Several questions still remain over South Africa’s new two-pot retirement system following the Medium Term Budget Policy Statement earlier this week.
The new system will allow South Africans to take out a small portion of their retirement savings in case there is an emergency.
A savings pot will allow for a maximum of one-third of contributions, which can be accessed before retirement.
A second retirement pot will need a minimum allocation of two-thirds and will only be accessible at retirement.
A third vested pot will also be part of the two-pot system and will hold the accumulated retirement funds from before the two-pot retirement system.
Amidst concerns that the asset managers will not have enough time to change their systems when the two-pot retirement system comes into effect, the National Treasury recommended that the introduction of the system only come into effect in March 2025.

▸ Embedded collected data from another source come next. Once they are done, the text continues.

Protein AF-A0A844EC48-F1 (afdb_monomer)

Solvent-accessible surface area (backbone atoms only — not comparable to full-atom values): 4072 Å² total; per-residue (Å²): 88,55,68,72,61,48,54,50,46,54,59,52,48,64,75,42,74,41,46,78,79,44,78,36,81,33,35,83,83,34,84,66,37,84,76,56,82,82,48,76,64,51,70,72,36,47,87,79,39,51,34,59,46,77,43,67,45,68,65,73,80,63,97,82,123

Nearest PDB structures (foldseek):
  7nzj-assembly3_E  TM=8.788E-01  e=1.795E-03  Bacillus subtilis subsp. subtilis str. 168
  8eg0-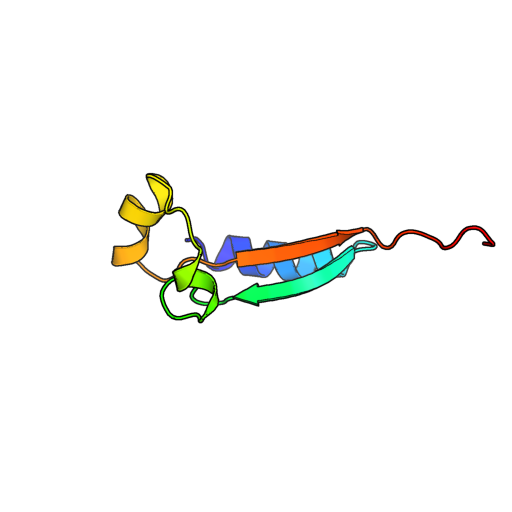assembly1_A  TM=5.955E-01  e=3.008E+00  Homo sapiens
  8cti-assembly1_A  TM=5.613E-01  e=4.203E+00  Homo sapiens
  2vdv-assembly1_E  TM=4.964E-01  e=8.771E+00  Saccharomyces cerevisiae

Foldseek 3Di:
DDPVVVVVVVVVVVPAQKDWPDKDPACCPDPCVVVDPDDPVCVVCVVVDGDIDTDMDGPDDDVPD

Organism: NCBI:txid152331

Sequence (65 aa):
DNRGLFEYTLVTMNNFPMTFEYVSLDLHQSPENESNVETEYEQKFSPKGPIYKLIAHFITEQPGD

Mean predicted aligned error: 4.57 Å

Secondary structure (DSSP, 8-state):
--HHHHHHHHHHHHTSSEEEEEEES-GGGSGGGGG----HHHHHHGGGSPPPEEEEEE----TT-

InterPro domains:
  IPR029063 S-adenosyl-L-methionine-dependent methyltransferase superfamily [G3DSA:3.40.50.150] (1-59)

Radius of gyration: 14.31 Å; Cα contacts (8 Å, |Δi|>4): 66; chains: 1; bounding box: 38×20×36 Å

pLDDT: mean 91.3, std 10.02, range [50.84, 98.12]

Structure (mmCIF, N/CA/C/O backbone):
data_AF-A0A844EC48-F1
#
_entry.id   AF-A0A844EC48-F1
#
loop_
_atom_site.group_PDB
_atom_site.id
_atom_site.type_symbol
_atom_site.label_atom_id
_atom_site.label_alt_id
_atom_site.label_comp_id
_atom_site.label_asym_id
_atom_site.label_entity_id
_atom_site.label_seq_id
_atom_site.pdbx_PDB_ins_code
_atom_site.Cartn_x
_atom_site.Cartn_y
_atom_site.Cartn_z
_atom_site.occupancy
_atom_site.B_iso_or_equiv
_atom_site.auth_seq_id
_atom_site.auth_comp_id
_atom_site.auth_asym_id
_atom_site.auth_atom_id
_atom_site.pdbx_PDB_model_num
ATOM 1 N N . ASP A 1 1 ? -6.693 4.970 2.993 1.00 90.00 1 ASP A N 1
ATOM 2 C CA . ASP A 1 1 ? -8.037 5.333 3.501 1.00 90.00 1 ASP A CA 1
ATOM 3 C C . ASP A 1 1 ? -9.094 5.489 2.395 1.00 90.00 1 ASP A C 1
ATOM 5 O O . ASP A 1 1 ? -10.276 5.350 2.683 1.00 90.00 1 ASP A O 1
ATOM 9 N N . ASN A 1 2 ? -8.725 5.745 1.131 1.00 95.06 2 ASN A N 1
ATOM 10 C CA . ASN A 1 2 ? -9.677 5.828 0.013 1.00 95.06 2 ASN A CA 1
ATOM 11 C C . ASN A 1 2 ? -9.565 4.632 -0.952 1.00 95.06 2 ASN A C 1
ATOM 13 O O . ASN A 1 2 ? -8.566 4.498 -1.658 1.00 95.06 2 ASN A O 1
ATOM 17 N N . ARG A 1 3 ? -10.613 3.797 -1.026 1.00 95.94 3 ARG A N 1
ATOM 18 C CA . ARG A 1 3 ? -10.625 2.591 -1.877 1.00 95.94 3 ARG A CA 1
ATOM 19 C C . ARG A 1 3 ? -10.504 2.904 -3.367 1.00 95.94 3 ARG A C 1
ATOM 21 O O . ARG A 1 3 ? -9.700 2.284 -4.046 1.00 95.94 3 ARG A O 1
ATOM 28 N N . GLY A 1 4 ? -11.281 3.868 -3.864 1.00 97.62 4 GLY A N 1
ATOM 29 C CA . GLY A 1 4 ? -11.320 4.176 -5.297 1.00 97.62 4 GLY A CA 1
ATOM 30 C C . GLY A 1 4 ? -9.992 4.738 -5.802 1.00 97.62 4 GLY A C 1
ATOM 31 O O . GLY A 1 4 ? -9.531 4.373 -6.880 1.00 97.62 4 GLY A O 1
ATOM 32 N N . LEU A 1 5 ? -9.334 5.572 -4.991 1.00 97.50 5 LEU A N 1
ATOM 33 C CA . LEU A 1 5 ? -7.988 6.043 -5.311 1.00 97.50 5 LEU A CA 1
ATOM 34 C C . LEU A 1 5 ? -6.977 4.889 -5.295 1.00 97.50 5 LEU A C 1
ATOM 36 O O . LEU A 1 5 ? -6.135 4.813 -6.181 1.00 97.50 5 LEU A O 1
ATOM 40 N N . PHE A 1 6 ? -7.084 3.973 -4.330 1.00 97.88 6 PHE A N 1
ATOM 41 C CA . PHE A 1 6 ? -6.178 2.833 -4.233 1.00 97.88 6 PHE A CA 1
ATOM 42 C C . PHE A 1 6 ? -6.321 1.857 -5.412 1.00 97.88 6 PHE A C 1
ATOM 44 O O . PHE A 1 6 ? -5.319 1.451 -5.993 1.00 97.88 6 PHE A O 1
ATOM 51 N N . GLU A 1 7 ? -7.550 1.539 -5.829 1.00 98.12 7 GLU A N 1
ATOM 52 C CA . GLU A 1 7 ? -7.827 0.730 -7.026 1.00 98.12 7 GLU A CA 1
ATOM 53 C C . GLU A 1 7 ? -7.225 1.369 -8.286 1.00 98.12 7 GLU A C 1
ATOM 55 O O . GLU A 1 7 ? -6.530 0.702 -9.056 1.00 98.12 7 GLU A O 1
ATOM 60 N N . TYR A 1 8 ? -7.427 2.680 -8.464 1.00 97.94 8 TYR A N 1
ATOM 61 C CA . TYR A 1 8 ? -6.811 3.437 -9.554 1.00 97.94 8 TYR A CA 1
ATOM 62 C C . TYR A 1 8 ? -5.277 3.370 -9.507 1.00 97.94 8 TYR A C 1
ATOM 64 O O . TYR A 1 8 ? -4.639 3.168 -10.544 1.00 97.94 8 TYR A O 1
ATOM 72 N N . THR A 1 9 ? -4.678 3.504 -8.319 1.00 97.31 9 THR A N 1
ATOM 73 C CA . THR A 1 9 ? -3.228 3.395 -8.116 1.00 97.31 9 THR A CA 1
ATOM 74 C C . THR A 1 9 ? -2.705 2.019 -8.518 1.00 97.31 9 THR A C 1
ATOM 76 O O . THR A 1 9 ? -1.737 1.962 -9.273 1.00 97.31 9 THR A O 1
ATOM 79 N N . LEU A 1 10 ? -3.347 0.927 -8.088 1.00 97.94 10 LEU A N 1
ATOM 80 C CA . LEU A 1 10 ? -2.931 -0.436 -8.442 1.00 97.94 10 LEU A CA 1
ATOM 81 C C . LEU A 1 10 ? -2.961 -0.660 -9.958 1.00 97.94 10 LEU A C 1
ATOM 83 O O . LEU A 1 10 ? -1.990 -1.150 -10.525 1.00 97.94 10 LEU A O 1
ATOM 87 N N . VAL A 1 11 ? -4.042 -0.255 -10.631 1.00 97.12 11 VAL A N 1
ATOM 88 C CA . VAL A 1 11 ? -4.150 -0.395 -12.093 1.00 97.12 11 VAL A CA 1
ATOM 89 C C . VAL A 1 11 ? -3.096 0.449 -12.801 1.00 97.12 11 VAL A C 1
ATOM 91 O O . VAL A 1 11 ? -2.431 -0.026 -13.718 1.00 97.12 11 VAL A O 1
ATOM 94 N N . THR A 1 12 ? -2.937 1.705 -12.386 1.00 96.38 12 THR A N 1
ATOM 95 C CA . THR A 1 12 ? -2.015 2.630 -13.045 1.00 96.38 12 THR A CA 1
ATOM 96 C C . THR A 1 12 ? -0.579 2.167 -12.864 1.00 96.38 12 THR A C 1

National Treasury also recommended the seed capital for the savings pot should be increased from R25,000 to R30,000 when the system launches.
That said, in the MTBPS, Finance Minister Enoch Godongwana made no mention of the new two-pot system.
If the Minister does not give the green light for the delay, the system will still launch on 1 March 2024.
This is despite asset managers stating that a delay would allow for careful planning and consideration and a far smoother transition for the retirement industry.
“We stress the importance of member education to empower individuals to make informed decisions about their retirement savings,” CEO at Momentum Corporate, Dumo Mbethe, said.
“The extended period should offer us all an opportunity for constructive engagement with all stakeholders to refine the implementation plan and address potential challenges.”
Earlier this year, Sanlam warned that it did not expect any postponement in the legislation, as 2024 is an election year, with the new laws often used as a vote-gathering tool.